1 (Previously Presented). A method comprising: 

receiving a first program unit in a parallel computing environment having a team 
of parallel threads including at least a first and second thread, the first program unit including a 
memory copy operation to be performed between the first thread and the second thread; 

translating the first program unit into a second program unit, the second program 
unit to associate the memory copy operation with a set of one or more instructions, the set of 
instructions to ensure that the second thread copies data based, in part, on a first descriptor 
associated with the first thread; and 

copying an address of the first descriptor to a two address buffer. 

2 (Previously Presented). The method of claim 1 further comprising: 

copying data into a memory area associated with the second thread based, in part, 
on address and data information associated with the first descriptor. 

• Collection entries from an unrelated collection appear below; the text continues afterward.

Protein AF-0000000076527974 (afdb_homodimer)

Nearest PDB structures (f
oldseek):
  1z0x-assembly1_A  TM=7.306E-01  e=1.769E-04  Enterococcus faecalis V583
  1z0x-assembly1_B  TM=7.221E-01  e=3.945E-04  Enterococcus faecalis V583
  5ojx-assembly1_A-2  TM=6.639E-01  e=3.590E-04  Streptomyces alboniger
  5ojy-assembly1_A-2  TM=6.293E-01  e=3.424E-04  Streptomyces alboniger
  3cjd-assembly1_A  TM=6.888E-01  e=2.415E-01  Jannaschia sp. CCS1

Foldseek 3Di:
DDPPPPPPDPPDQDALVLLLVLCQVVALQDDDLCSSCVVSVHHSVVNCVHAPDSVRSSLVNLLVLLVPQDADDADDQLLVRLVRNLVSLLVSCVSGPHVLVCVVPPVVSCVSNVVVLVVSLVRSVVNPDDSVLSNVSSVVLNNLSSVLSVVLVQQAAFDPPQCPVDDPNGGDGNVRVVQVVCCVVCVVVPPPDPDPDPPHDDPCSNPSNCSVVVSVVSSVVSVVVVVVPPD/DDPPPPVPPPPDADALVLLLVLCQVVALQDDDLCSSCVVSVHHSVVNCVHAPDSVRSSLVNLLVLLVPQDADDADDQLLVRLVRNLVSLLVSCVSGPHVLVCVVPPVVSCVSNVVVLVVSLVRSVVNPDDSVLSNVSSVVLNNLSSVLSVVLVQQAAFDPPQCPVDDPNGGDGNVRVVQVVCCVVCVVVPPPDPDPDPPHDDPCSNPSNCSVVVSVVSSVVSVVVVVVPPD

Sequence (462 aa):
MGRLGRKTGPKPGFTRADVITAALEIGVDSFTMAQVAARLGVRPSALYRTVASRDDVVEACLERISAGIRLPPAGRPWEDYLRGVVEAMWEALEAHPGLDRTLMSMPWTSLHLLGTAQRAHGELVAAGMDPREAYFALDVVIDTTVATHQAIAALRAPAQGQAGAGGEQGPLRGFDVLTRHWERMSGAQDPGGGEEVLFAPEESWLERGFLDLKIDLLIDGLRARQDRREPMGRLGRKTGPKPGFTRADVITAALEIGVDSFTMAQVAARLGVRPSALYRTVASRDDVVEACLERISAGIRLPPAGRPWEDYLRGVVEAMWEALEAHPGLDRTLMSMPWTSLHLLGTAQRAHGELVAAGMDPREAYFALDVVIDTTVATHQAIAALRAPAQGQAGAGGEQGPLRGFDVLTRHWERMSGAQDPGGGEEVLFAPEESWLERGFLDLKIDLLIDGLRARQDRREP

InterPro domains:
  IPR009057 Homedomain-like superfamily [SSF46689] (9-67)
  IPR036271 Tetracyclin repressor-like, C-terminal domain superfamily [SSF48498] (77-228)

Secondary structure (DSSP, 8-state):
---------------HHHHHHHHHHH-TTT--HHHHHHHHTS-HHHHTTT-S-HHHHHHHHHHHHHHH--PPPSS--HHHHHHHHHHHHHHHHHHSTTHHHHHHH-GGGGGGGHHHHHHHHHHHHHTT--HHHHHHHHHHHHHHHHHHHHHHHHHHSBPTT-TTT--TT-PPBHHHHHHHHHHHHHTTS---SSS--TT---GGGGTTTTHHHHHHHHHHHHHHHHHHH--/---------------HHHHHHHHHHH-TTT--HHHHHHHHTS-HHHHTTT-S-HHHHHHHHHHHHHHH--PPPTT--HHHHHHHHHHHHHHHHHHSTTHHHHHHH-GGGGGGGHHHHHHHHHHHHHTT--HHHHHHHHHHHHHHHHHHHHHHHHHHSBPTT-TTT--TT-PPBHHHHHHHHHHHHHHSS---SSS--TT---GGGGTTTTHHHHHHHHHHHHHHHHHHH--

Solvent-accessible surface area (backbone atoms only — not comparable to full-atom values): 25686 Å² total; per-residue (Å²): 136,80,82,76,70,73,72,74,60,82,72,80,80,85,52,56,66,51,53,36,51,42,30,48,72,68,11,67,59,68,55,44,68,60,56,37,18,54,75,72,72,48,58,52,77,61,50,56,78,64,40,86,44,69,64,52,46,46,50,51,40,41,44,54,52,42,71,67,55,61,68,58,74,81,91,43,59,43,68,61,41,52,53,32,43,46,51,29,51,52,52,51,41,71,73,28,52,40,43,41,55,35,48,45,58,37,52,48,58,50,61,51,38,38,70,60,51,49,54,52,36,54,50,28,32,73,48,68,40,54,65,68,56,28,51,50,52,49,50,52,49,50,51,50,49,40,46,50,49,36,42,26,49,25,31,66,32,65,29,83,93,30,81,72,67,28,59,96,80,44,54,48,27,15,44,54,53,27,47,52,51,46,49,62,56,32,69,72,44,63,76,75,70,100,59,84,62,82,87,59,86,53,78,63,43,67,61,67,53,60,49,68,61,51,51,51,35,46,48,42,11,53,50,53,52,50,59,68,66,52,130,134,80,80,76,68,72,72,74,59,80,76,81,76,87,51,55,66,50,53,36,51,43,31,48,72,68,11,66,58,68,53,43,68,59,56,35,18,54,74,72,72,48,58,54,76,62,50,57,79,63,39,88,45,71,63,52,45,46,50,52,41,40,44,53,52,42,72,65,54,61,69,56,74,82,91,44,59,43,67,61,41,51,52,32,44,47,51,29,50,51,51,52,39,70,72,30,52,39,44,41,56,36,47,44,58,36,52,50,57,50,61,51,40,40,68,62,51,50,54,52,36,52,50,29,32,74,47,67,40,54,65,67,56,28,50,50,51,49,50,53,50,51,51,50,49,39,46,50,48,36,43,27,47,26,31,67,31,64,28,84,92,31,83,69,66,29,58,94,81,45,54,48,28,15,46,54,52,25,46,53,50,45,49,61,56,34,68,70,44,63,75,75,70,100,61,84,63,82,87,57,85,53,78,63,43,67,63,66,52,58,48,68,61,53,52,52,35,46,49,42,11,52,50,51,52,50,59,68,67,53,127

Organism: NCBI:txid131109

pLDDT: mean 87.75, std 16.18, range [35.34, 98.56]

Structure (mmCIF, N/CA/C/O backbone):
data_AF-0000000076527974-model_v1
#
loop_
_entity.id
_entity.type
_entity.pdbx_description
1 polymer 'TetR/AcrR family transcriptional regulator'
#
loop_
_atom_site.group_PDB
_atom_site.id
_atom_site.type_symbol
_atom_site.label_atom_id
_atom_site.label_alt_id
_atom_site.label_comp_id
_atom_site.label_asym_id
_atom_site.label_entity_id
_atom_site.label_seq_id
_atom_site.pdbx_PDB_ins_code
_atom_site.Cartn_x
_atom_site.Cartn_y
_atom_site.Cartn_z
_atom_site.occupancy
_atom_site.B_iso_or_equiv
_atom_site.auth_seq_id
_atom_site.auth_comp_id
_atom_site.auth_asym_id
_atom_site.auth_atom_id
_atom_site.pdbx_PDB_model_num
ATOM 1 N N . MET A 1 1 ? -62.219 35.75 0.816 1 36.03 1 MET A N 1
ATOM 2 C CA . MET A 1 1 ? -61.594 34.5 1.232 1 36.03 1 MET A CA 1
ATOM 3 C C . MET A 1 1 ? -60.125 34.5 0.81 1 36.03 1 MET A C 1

3 (Original). The method of claim 2 further comprising copying data into a memory 
area associated with second thread utilizing, in part, a second descriptor associated with the 
second thread. 

4 (Original). The method of claim 1 further comprising enabling the first thread to copy 
an address of the first descriptor to a buffer and setting a signal to enable the second thread to 
copy data associated with the first descriptor to a memory area associated with the second thread. 

5 (Original). The method of claim 4 further comprising enabling the first thread to enter 
a wait state after the signal is set. 

6 (Original). The method of claim 5 further comprising releasing the first thread from a 
wait state upon completion of the data copy operation by the second thread.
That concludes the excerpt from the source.